Your result will be the set of lines with "kinase", copied from the material below.
Available data below:
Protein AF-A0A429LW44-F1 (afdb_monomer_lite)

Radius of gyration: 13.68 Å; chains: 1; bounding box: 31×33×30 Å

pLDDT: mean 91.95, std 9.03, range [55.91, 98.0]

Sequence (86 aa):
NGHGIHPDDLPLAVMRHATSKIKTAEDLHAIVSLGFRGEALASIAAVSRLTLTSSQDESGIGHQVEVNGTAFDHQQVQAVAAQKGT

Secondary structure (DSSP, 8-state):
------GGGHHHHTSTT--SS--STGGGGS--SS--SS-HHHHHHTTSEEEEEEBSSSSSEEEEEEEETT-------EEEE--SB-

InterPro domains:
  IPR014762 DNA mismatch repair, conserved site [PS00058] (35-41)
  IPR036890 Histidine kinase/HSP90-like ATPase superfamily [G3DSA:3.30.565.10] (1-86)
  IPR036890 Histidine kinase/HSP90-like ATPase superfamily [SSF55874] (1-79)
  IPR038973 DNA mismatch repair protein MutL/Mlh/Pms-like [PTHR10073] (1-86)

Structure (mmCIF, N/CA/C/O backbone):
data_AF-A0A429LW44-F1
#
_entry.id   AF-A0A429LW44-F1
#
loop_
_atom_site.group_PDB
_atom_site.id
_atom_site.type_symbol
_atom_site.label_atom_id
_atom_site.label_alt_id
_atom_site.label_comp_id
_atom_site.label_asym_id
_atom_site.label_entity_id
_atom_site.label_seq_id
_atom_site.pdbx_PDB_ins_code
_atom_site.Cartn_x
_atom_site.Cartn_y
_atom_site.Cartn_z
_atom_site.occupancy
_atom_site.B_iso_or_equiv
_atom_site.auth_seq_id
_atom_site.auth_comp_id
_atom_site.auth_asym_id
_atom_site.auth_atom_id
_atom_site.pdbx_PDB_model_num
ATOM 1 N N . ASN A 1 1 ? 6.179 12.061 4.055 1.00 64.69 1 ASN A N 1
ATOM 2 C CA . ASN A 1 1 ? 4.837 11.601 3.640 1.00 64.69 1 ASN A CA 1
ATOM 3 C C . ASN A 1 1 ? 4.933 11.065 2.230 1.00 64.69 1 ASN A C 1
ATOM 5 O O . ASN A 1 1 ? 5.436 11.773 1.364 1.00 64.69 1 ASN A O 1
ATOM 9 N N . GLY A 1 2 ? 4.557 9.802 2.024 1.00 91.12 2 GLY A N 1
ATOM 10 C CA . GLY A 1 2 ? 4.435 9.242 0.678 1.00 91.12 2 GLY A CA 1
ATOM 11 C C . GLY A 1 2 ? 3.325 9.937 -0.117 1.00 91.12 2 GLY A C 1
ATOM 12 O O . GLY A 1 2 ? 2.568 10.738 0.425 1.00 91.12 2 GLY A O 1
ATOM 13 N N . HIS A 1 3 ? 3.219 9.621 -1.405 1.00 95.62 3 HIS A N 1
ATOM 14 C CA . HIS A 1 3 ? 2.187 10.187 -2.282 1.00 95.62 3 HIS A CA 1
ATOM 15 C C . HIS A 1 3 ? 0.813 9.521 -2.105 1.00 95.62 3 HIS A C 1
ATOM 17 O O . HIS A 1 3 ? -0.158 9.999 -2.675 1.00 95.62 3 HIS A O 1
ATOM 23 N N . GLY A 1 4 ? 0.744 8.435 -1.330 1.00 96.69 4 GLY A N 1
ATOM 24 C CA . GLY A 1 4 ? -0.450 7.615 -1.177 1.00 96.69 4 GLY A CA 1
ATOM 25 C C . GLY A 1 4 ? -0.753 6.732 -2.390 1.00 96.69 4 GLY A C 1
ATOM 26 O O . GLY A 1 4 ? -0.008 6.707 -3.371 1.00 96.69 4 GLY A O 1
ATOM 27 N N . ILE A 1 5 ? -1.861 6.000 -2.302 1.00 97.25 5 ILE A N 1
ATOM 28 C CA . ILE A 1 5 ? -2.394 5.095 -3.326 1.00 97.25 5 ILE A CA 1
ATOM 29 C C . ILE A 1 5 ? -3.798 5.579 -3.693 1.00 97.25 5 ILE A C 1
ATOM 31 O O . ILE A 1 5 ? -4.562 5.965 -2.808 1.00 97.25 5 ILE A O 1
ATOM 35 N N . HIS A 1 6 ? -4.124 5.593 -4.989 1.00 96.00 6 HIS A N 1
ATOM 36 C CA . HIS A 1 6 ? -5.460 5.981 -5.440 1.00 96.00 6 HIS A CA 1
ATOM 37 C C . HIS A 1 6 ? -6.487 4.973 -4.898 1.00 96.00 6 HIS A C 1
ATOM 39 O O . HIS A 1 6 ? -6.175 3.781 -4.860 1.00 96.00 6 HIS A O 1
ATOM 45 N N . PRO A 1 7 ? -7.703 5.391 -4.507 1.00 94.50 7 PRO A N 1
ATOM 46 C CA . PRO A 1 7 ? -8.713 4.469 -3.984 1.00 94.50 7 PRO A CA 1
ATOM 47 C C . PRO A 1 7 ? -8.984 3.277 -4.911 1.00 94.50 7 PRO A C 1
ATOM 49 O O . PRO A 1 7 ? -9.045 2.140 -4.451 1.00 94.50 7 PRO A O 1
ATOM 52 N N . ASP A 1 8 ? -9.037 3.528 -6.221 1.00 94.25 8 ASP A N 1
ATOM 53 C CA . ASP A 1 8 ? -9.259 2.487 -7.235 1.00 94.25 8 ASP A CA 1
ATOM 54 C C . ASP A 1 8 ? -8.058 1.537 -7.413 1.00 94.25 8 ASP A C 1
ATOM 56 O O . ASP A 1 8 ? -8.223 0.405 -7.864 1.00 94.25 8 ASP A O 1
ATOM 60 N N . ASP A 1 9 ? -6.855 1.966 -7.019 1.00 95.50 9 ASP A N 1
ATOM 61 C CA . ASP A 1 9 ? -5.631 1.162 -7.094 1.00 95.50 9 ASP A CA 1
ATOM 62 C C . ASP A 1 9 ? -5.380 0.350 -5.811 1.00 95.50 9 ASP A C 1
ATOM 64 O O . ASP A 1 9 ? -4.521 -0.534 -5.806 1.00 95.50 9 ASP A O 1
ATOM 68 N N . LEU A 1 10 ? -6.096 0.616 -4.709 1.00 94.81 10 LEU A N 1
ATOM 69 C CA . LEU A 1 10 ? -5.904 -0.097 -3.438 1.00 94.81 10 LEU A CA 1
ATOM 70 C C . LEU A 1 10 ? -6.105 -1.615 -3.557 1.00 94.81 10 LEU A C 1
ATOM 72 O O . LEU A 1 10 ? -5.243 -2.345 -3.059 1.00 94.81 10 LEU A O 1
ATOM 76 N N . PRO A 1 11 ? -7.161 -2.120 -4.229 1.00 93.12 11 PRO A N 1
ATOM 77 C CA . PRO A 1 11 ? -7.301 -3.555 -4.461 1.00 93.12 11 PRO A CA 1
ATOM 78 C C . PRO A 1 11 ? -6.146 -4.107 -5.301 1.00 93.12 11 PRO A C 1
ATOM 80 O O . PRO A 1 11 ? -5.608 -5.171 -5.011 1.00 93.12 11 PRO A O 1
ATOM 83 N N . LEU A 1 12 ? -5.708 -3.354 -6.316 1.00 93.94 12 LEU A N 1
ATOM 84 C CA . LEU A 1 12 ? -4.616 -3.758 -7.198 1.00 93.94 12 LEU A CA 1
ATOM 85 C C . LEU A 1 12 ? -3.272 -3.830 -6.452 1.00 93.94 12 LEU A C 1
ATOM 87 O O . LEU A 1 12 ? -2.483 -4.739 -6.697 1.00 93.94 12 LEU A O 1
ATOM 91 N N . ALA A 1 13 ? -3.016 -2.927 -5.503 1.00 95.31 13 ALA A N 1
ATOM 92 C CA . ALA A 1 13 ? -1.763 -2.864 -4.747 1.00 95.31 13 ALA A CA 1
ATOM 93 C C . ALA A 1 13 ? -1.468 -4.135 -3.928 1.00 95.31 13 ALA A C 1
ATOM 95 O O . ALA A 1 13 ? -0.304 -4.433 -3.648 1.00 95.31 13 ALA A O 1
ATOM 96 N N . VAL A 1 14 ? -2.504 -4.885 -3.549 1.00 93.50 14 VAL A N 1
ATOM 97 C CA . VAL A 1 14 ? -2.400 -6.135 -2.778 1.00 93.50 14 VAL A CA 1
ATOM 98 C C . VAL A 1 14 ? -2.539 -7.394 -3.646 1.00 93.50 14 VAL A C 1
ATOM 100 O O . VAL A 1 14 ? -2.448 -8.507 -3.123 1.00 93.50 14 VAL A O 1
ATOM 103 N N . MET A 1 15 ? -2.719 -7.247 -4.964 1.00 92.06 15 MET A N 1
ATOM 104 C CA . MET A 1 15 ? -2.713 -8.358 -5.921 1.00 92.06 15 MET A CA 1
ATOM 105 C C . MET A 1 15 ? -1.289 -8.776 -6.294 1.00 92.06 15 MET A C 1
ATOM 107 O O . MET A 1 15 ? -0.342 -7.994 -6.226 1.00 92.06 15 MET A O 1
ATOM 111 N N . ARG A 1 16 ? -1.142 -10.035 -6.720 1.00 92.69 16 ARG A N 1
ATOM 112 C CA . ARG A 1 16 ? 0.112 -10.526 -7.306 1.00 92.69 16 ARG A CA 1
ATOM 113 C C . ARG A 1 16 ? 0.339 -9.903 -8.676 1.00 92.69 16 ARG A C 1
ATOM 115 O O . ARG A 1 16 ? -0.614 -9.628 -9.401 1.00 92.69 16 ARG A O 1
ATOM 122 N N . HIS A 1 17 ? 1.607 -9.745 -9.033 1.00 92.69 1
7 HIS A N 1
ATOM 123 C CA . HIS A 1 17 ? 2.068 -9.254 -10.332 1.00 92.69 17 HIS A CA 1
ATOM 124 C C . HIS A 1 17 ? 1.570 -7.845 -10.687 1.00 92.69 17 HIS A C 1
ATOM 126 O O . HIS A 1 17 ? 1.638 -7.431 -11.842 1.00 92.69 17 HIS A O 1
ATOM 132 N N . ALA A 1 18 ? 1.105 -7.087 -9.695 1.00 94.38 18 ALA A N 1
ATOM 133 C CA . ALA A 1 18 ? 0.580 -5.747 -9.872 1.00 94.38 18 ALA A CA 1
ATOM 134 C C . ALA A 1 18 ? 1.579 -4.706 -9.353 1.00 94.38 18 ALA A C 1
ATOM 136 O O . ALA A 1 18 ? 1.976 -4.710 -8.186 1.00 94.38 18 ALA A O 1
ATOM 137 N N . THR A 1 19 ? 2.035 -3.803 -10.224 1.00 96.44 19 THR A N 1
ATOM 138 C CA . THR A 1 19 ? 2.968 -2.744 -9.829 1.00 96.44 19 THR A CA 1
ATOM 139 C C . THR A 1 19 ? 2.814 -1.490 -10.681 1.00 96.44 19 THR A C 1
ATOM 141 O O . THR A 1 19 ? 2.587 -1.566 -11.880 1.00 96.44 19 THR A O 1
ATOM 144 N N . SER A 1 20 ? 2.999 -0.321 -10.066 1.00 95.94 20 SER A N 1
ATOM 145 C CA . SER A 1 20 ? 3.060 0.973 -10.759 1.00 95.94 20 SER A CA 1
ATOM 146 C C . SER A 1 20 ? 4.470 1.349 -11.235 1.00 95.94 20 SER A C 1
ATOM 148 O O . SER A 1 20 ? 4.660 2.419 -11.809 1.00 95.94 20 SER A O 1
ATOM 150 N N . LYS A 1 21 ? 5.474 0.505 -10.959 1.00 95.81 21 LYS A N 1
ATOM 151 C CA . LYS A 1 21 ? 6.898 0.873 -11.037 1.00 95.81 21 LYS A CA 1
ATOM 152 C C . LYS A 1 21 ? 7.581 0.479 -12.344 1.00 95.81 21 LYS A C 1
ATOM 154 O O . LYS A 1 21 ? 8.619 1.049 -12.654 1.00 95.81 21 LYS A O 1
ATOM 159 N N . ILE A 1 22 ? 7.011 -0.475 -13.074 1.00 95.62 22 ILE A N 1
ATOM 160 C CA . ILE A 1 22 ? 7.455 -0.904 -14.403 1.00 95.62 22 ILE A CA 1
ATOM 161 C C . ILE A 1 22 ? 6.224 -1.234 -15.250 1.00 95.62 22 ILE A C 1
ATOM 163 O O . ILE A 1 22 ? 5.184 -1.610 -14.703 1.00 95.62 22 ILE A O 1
End of Available data.
Available data below:
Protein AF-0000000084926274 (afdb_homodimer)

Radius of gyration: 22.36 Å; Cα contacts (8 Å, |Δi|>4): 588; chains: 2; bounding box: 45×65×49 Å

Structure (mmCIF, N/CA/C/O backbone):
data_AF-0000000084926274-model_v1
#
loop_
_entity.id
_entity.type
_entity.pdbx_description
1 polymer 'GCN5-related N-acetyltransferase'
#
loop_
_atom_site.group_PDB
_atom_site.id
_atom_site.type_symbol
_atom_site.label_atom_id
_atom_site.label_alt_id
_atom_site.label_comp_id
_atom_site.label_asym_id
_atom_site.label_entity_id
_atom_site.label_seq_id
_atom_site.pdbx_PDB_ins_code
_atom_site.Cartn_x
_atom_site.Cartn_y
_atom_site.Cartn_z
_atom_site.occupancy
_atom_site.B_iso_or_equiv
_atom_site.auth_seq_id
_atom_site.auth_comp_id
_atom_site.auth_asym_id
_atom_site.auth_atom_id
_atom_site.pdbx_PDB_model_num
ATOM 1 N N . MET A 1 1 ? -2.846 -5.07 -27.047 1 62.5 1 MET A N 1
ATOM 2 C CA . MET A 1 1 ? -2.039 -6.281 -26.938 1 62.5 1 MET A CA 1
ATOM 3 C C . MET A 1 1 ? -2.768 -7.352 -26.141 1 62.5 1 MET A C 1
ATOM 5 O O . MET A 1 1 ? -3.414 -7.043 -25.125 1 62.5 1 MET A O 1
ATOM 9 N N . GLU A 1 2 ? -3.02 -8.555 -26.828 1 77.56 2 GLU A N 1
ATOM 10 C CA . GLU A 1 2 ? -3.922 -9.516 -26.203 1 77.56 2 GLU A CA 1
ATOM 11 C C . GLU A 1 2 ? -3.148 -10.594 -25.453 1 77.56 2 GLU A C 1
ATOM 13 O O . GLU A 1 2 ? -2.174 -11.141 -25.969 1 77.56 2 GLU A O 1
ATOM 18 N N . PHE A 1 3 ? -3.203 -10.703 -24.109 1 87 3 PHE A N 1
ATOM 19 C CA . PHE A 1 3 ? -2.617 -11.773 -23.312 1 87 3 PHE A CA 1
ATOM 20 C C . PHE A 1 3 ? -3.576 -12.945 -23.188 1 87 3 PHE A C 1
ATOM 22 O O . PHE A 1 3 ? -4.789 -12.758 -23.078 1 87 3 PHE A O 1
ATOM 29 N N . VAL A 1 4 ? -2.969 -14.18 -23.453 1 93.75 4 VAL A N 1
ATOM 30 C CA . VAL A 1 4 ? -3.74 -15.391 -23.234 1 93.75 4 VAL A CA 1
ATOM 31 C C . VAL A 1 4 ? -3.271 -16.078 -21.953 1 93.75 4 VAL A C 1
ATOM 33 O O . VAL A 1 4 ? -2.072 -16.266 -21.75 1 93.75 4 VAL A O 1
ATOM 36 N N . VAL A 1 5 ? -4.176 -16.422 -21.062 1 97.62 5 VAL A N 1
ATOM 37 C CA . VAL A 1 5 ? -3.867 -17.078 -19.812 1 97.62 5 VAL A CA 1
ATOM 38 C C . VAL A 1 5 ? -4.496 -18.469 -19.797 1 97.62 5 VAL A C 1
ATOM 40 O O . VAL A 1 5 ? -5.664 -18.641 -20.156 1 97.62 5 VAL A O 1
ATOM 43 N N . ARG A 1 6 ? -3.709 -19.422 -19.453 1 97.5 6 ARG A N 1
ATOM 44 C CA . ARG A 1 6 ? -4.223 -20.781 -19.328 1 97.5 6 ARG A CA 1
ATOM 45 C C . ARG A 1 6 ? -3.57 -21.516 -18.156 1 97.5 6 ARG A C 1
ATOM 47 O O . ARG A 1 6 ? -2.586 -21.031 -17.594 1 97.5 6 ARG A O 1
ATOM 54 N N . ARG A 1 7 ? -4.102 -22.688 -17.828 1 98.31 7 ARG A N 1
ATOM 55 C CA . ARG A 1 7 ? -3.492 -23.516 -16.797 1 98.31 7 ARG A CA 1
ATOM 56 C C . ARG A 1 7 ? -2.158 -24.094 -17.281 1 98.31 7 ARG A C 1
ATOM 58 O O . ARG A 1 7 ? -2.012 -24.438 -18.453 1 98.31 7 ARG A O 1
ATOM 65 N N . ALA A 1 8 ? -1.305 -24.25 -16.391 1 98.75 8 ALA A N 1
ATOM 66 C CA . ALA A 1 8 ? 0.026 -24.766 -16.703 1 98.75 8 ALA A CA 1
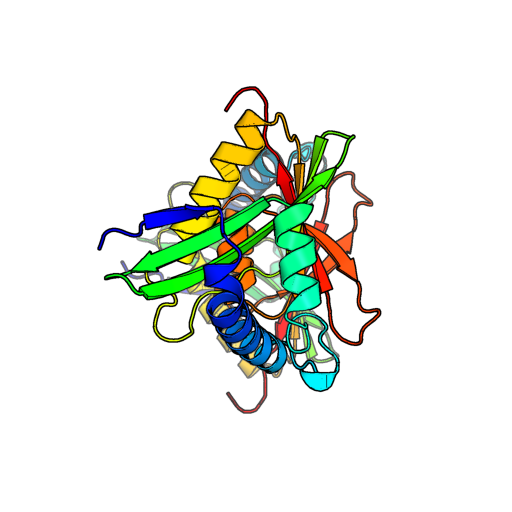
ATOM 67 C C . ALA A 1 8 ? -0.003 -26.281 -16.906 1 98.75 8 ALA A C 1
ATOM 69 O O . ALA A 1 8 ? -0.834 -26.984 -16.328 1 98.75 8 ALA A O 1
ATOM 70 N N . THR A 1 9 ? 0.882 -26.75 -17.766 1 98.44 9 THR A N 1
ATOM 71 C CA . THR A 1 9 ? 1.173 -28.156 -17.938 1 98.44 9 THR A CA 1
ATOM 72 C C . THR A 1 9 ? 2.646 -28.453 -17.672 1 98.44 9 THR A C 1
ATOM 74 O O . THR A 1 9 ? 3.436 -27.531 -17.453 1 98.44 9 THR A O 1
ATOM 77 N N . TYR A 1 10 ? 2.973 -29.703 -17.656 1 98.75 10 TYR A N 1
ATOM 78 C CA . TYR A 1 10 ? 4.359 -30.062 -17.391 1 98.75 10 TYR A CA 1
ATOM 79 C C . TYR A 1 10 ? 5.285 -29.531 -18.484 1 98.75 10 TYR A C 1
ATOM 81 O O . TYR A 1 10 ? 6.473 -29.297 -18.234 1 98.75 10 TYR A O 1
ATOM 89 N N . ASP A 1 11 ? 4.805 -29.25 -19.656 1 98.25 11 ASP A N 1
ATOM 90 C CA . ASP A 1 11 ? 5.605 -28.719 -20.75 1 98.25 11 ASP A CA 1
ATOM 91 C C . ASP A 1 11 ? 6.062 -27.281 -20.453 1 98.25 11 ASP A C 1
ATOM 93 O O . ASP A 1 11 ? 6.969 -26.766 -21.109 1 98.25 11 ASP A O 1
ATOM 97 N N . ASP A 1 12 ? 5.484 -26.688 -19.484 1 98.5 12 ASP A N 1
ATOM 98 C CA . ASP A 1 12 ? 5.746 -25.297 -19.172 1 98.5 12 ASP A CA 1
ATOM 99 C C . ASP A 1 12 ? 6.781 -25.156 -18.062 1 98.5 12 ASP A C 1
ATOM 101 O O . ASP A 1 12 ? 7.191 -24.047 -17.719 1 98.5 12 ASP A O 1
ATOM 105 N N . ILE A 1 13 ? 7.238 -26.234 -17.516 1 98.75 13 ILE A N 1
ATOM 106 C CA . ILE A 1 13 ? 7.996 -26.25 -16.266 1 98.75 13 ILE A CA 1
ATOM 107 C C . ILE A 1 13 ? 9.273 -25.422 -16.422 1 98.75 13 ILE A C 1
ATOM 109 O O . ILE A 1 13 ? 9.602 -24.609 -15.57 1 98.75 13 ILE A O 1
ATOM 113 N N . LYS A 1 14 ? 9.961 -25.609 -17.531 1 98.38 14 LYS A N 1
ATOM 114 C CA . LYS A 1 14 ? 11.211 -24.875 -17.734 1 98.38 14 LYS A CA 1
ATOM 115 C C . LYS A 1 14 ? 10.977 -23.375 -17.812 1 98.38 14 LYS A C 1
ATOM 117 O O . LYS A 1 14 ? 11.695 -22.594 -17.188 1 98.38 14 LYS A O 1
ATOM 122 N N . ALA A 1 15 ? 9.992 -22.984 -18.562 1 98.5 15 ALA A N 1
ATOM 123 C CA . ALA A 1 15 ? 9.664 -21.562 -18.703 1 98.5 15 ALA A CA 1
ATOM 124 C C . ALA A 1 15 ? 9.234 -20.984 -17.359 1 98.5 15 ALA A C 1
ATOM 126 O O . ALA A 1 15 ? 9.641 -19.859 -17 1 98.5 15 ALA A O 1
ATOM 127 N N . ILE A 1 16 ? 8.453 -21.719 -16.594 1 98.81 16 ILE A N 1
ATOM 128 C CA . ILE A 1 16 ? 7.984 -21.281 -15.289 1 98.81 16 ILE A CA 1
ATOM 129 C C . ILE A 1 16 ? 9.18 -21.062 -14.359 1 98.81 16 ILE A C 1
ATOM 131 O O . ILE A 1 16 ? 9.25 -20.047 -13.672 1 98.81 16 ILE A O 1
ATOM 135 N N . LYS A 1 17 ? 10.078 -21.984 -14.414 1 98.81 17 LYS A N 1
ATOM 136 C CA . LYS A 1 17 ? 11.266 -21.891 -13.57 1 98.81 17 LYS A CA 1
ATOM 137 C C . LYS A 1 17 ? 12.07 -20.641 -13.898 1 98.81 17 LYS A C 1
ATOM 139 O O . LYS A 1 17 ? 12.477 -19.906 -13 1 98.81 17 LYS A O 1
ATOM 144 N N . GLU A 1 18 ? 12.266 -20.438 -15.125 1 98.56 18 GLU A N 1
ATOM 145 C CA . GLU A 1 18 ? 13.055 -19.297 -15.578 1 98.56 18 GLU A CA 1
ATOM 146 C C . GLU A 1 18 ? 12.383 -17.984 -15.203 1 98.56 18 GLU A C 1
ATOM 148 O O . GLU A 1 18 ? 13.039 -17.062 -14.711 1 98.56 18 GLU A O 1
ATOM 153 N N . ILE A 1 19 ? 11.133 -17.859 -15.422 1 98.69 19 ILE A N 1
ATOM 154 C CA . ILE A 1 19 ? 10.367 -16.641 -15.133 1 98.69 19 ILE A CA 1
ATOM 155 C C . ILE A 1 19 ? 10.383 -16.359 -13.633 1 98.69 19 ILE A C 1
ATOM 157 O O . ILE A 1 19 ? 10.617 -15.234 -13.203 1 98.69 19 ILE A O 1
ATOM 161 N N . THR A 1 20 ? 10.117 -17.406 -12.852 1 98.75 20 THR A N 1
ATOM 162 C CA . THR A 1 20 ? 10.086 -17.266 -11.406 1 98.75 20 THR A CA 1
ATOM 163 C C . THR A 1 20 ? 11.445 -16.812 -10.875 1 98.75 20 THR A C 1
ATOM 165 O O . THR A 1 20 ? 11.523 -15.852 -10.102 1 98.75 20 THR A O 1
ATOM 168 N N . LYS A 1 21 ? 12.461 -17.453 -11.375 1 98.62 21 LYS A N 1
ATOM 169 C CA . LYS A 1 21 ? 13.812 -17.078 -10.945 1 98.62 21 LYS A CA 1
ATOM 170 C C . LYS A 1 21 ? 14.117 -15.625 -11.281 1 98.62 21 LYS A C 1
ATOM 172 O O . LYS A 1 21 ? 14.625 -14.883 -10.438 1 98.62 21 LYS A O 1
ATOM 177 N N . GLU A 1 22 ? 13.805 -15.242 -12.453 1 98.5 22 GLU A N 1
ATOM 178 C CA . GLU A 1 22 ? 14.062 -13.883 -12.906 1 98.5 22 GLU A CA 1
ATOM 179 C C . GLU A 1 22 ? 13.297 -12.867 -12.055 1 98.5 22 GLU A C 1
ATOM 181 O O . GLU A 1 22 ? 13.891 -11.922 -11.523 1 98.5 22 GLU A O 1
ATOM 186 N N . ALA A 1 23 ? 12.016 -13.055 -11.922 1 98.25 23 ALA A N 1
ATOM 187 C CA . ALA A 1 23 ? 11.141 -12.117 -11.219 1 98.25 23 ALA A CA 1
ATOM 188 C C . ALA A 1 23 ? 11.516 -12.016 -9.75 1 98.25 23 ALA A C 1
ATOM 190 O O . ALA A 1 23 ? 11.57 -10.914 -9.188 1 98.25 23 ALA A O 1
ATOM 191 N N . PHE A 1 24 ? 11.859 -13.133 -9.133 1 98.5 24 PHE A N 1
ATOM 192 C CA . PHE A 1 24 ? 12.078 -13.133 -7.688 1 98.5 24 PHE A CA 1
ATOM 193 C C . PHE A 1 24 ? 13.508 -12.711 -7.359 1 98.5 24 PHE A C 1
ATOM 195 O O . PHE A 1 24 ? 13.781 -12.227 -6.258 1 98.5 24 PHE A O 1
End of Available data.
_Exercise answer_
  IPR036890 Histidine kinase/HSP90-like ATPase superfamily [G3DSA:3.30.565.10] (1-86)
  IPR036890 Histidine kinase/HSP90-like ATPase superfamily [SSF55874] (1-79)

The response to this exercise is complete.